NASA begins investigating UFOs with a 16-person crew.
An investigation into unexplained aerial phenomenon (UAP), also known as UFOs, will begin on Monday by NASA and last for nine months. The independent study team will be made up of 16 people, including eminent scientists, data and AI practitioners, aircraft safety specialists, and other professionals in their domains, who have just been chosen by the agency.

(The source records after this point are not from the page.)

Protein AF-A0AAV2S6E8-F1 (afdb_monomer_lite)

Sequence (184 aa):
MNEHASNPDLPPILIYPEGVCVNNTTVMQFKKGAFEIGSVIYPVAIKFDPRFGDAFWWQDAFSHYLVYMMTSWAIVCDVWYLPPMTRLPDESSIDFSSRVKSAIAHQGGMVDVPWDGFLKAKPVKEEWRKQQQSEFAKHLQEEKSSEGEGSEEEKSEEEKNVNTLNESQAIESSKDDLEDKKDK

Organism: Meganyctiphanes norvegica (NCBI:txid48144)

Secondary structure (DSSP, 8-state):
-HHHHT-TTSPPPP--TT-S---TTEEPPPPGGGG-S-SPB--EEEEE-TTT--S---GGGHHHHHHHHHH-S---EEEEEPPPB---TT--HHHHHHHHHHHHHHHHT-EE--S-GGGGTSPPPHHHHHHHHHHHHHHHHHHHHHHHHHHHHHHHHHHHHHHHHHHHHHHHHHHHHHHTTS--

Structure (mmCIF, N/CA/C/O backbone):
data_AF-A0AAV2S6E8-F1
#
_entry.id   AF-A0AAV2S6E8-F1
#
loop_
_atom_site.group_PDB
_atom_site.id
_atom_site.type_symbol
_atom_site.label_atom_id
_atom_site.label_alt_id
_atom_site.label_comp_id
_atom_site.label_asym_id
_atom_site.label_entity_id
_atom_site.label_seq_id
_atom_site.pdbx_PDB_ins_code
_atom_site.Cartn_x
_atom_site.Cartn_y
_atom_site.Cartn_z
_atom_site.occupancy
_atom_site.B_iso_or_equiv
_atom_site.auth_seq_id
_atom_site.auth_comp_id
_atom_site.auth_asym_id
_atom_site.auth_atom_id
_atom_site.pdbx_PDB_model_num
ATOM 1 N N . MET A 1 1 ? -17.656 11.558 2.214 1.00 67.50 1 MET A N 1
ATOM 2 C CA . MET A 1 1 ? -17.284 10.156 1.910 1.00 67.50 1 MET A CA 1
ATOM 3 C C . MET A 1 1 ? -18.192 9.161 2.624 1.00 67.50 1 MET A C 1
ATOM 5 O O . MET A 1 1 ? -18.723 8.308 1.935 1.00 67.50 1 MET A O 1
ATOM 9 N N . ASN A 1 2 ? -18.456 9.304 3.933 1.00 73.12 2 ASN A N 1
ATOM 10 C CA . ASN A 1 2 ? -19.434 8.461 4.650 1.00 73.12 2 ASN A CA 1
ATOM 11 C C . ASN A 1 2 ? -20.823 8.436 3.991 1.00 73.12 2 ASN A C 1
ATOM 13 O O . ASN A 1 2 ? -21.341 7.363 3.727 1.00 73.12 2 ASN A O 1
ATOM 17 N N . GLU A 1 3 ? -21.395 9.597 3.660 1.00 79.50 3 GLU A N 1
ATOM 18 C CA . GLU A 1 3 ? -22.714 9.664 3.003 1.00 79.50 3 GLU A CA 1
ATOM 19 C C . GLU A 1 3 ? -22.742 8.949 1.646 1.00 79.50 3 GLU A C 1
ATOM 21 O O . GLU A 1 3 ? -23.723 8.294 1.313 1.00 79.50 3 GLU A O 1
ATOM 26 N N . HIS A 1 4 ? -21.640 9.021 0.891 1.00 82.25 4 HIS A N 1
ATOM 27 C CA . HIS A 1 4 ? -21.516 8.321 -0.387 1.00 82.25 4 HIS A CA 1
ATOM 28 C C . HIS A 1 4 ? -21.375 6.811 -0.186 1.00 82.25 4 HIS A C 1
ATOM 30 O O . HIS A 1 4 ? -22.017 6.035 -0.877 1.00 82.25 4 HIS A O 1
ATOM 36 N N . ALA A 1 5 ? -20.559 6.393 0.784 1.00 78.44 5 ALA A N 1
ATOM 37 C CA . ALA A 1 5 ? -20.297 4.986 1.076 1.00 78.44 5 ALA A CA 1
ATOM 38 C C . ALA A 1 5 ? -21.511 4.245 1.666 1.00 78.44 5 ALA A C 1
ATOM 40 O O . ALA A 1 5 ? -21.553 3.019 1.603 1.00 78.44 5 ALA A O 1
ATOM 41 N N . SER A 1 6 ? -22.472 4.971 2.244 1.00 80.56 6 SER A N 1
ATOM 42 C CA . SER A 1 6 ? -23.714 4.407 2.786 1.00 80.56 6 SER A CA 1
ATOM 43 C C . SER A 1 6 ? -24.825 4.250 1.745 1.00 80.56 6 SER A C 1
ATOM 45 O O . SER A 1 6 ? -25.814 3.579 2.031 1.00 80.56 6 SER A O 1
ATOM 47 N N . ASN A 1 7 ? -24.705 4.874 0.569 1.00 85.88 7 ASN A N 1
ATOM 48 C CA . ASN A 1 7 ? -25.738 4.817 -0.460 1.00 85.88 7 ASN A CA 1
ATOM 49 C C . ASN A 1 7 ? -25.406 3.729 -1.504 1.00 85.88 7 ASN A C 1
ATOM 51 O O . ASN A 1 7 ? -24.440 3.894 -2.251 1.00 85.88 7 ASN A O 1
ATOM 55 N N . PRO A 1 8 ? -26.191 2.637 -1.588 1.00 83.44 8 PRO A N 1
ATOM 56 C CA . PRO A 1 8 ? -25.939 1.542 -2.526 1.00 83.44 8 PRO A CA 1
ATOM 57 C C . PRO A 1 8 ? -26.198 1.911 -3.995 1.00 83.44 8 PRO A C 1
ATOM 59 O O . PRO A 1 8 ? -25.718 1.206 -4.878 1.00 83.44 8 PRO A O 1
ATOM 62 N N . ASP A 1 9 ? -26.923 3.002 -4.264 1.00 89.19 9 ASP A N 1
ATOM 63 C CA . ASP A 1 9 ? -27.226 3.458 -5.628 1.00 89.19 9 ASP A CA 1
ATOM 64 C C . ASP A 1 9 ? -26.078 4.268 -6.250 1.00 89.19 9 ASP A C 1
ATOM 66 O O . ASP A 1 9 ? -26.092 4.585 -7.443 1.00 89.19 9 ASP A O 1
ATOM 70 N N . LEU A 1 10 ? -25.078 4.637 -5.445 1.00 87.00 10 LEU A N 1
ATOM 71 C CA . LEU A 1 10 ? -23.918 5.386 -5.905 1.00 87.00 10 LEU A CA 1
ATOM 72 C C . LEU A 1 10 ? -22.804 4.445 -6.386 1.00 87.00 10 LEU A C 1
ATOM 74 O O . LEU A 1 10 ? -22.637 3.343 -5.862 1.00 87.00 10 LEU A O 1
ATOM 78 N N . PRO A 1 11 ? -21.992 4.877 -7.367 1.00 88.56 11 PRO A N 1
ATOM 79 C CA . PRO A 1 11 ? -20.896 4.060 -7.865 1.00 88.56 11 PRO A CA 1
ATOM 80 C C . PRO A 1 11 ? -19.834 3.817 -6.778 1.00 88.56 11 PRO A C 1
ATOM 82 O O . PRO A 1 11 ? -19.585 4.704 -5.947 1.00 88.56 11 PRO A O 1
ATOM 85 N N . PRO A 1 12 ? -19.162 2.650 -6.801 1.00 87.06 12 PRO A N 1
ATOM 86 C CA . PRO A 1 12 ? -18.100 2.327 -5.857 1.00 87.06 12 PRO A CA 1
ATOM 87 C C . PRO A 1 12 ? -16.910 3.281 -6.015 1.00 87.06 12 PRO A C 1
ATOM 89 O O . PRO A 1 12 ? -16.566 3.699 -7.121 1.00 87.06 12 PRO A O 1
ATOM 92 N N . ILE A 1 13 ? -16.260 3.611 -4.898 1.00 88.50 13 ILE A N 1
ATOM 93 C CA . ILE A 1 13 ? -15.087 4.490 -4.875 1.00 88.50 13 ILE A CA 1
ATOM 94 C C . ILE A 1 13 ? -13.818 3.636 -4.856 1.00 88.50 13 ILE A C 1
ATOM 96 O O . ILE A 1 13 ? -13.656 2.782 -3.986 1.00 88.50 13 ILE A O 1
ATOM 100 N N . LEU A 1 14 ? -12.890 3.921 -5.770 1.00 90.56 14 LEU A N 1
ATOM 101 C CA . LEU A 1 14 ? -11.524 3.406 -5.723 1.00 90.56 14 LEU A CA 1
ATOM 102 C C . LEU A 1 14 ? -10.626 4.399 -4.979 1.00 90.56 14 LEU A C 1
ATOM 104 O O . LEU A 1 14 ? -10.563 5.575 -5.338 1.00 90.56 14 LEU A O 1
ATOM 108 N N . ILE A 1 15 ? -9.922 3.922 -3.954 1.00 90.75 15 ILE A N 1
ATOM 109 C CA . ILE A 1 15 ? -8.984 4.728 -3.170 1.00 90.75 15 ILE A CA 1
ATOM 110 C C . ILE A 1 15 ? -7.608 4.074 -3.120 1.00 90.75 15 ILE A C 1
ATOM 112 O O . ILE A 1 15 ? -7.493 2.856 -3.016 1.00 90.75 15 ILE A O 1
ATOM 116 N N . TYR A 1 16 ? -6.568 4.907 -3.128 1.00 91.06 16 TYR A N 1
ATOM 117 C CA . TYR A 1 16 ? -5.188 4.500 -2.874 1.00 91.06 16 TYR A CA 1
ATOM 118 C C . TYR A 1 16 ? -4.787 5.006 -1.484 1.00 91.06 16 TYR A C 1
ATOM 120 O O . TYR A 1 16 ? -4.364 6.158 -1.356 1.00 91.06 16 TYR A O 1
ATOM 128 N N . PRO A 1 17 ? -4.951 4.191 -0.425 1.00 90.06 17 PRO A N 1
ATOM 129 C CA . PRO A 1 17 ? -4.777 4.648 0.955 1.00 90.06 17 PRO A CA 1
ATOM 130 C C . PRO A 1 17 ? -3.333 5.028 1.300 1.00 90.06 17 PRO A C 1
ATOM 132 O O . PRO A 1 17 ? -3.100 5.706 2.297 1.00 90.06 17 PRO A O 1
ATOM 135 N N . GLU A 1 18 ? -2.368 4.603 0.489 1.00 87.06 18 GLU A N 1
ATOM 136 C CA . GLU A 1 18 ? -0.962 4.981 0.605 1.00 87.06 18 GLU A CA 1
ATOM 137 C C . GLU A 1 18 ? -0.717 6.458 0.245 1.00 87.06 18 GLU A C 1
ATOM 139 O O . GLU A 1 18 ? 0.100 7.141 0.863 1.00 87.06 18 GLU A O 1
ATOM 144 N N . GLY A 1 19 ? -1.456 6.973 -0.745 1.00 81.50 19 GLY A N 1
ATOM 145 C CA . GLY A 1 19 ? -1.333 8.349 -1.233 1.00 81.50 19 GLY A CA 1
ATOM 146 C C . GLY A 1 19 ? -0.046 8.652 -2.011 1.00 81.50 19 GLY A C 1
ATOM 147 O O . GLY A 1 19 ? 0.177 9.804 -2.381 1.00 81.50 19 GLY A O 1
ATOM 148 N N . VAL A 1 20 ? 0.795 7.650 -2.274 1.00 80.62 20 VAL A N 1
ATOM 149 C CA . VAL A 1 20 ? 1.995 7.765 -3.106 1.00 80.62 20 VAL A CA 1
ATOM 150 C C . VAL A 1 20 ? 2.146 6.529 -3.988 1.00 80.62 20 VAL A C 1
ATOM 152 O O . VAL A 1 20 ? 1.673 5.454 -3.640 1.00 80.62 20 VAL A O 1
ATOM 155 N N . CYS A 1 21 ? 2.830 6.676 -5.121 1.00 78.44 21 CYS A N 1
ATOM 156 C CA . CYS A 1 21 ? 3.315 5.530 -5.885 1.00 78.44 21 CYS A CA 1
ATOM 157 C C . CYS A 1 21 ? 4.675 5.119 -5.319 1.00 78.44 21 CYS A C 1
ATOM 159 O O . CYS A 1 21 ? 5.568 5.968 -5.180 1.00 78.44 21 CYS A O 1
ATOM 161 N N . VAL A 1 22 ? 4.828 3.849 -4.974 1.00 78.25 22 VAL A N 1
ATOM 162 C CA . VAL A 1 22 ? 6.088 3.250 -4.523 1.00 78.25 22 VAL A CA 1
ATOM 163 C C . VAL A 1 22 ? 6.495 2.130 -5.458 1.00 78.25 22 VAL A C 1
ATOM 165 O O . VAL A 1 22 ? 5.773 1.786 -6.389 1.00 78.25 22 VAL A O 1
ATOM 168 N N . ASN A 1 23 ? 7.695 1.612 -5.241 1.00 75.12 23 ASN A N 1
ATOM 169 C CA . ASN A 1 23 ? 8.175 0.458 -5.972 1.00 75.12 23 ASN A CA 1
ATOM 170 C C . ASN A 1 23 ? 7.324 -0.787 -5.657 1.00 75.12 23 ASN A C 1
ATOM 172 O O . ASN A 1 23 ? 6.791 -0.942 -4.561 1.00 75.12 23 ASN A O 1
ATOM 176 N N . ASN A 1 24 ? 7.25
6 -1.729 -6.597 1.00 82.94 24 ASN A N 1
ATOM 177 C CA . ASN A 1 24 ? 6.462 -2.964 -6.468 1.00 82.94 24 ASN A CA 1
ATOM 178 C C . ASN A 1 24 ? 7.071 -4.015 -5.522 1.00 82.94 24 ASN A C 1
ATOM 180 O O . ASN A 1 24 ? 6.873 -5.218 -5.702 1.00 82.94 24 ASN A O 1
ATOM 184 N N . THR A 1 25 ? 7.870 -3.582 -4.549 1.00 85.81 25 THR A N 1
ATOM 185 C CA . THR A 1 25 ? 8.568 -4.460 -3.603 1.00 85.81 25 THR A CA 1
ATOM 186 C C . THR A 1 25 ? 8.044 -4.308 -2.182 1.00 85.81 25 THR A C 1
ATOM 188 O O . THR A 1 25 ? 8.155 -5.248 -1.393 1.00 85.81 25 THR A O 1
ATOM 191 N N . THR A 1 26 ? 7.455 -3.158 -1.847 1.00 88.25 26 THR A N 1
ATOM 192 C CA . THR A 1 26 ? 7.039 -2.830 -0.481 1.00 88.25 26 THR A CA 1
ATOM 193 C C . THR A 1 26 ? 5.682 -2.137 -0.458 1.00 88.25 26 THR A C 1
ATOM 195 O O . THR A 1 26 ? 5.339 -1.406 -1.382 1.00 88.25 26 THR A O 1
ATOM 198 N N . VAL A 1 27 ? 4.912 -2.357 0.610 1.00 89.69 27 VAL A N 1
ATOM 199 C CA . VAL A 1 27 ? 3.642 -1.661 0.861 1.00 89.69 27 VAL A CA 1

The team will be led by astrophysicist David Spergel, head of the Simons Foundation in New York City and former chair of the astrophysics department at Princeton University. The most well-known participant is retired NASA astronaut Scott Kelly, who piloted the Space Shuttle Discovery on the third Hubble Servicing Mission and served as commander of the International Space Station on numerous occasions.
The study is essentially a preliminary examination of UAPs, and it will concentrate on gathering useful data. To this end, the team will examine data gathered by public authorities, commercial data, academic findings, and any other publicly available material. The team will also think about the best way to gather future data and will research how NASA might use that data to advance our understanding of UAPs.
The team will present its conclusions in an unbiased, unclassified report after nine months. By mid-2023, NASA intends to make the complete study available to the public. The UAP Independent Study Team is also anticipated to host a complete public meeting in the latter part of spring 2023, according to the agency. The public will be able to watch the meeting.
According to Daniel Evans, the representative from NASA’s Science Mission Directorate who is in charge of organising the study, “NASA has brought together some of the world’s top scientists, data and artificial intelligence practitioners, and aerospace safety experts, all with a specific charge, which is to tell us how to apply the full focus of science and data to UAP.” The results will be made available to the public in accordance with NASA’s guiding values of openness, transparency, and scientific integrity.
UAP research is crucial for maintaining national security and aviation safety, which is in line with one of NASA’s objectives of assuring aircraft safety.
However, Thomas Zurbuchen, the associate administrator for science at NASA’s Washington headquarters, stated to reporters earlier this year that “identifying events, whether they are natural or need to be explained otherwise, is very much aligned with NASA’s mission.”
In addition to conducting fundamental science, he stated, “part of our responsibility at NASA is to locate life elsewhere as part of that.”
NASA already has an astrobiology programme that is concerned with the beginnings, evolution, and dispersion of life outside of Earth, even if it has nothing to do with this latest study. The organisation conducts research on “ocean worlds” like Titan and Europa as well as water on Mars. Additionally, it is looking for habitable exoplanets using missions like the Hubble Space Telescope. Research on technosignatures, or the traces of advanced technology in space, from other planets is another area of space-based study that is supported by NASA.
According to NASA, neither the Unidentified Aerial Phenomena Task Force nor its replacement, the Airborne Object Identification and Management Synchronization Group, are a part of the US Defense Department. On how to most effectively examine UAPs scientifically, however, the agency has collaborated with other governmental organisations. In May, at a House subcommittee hearing on UAPs—the first public one on the topic in more than 50 years—officials from the Defense Department gave testimony.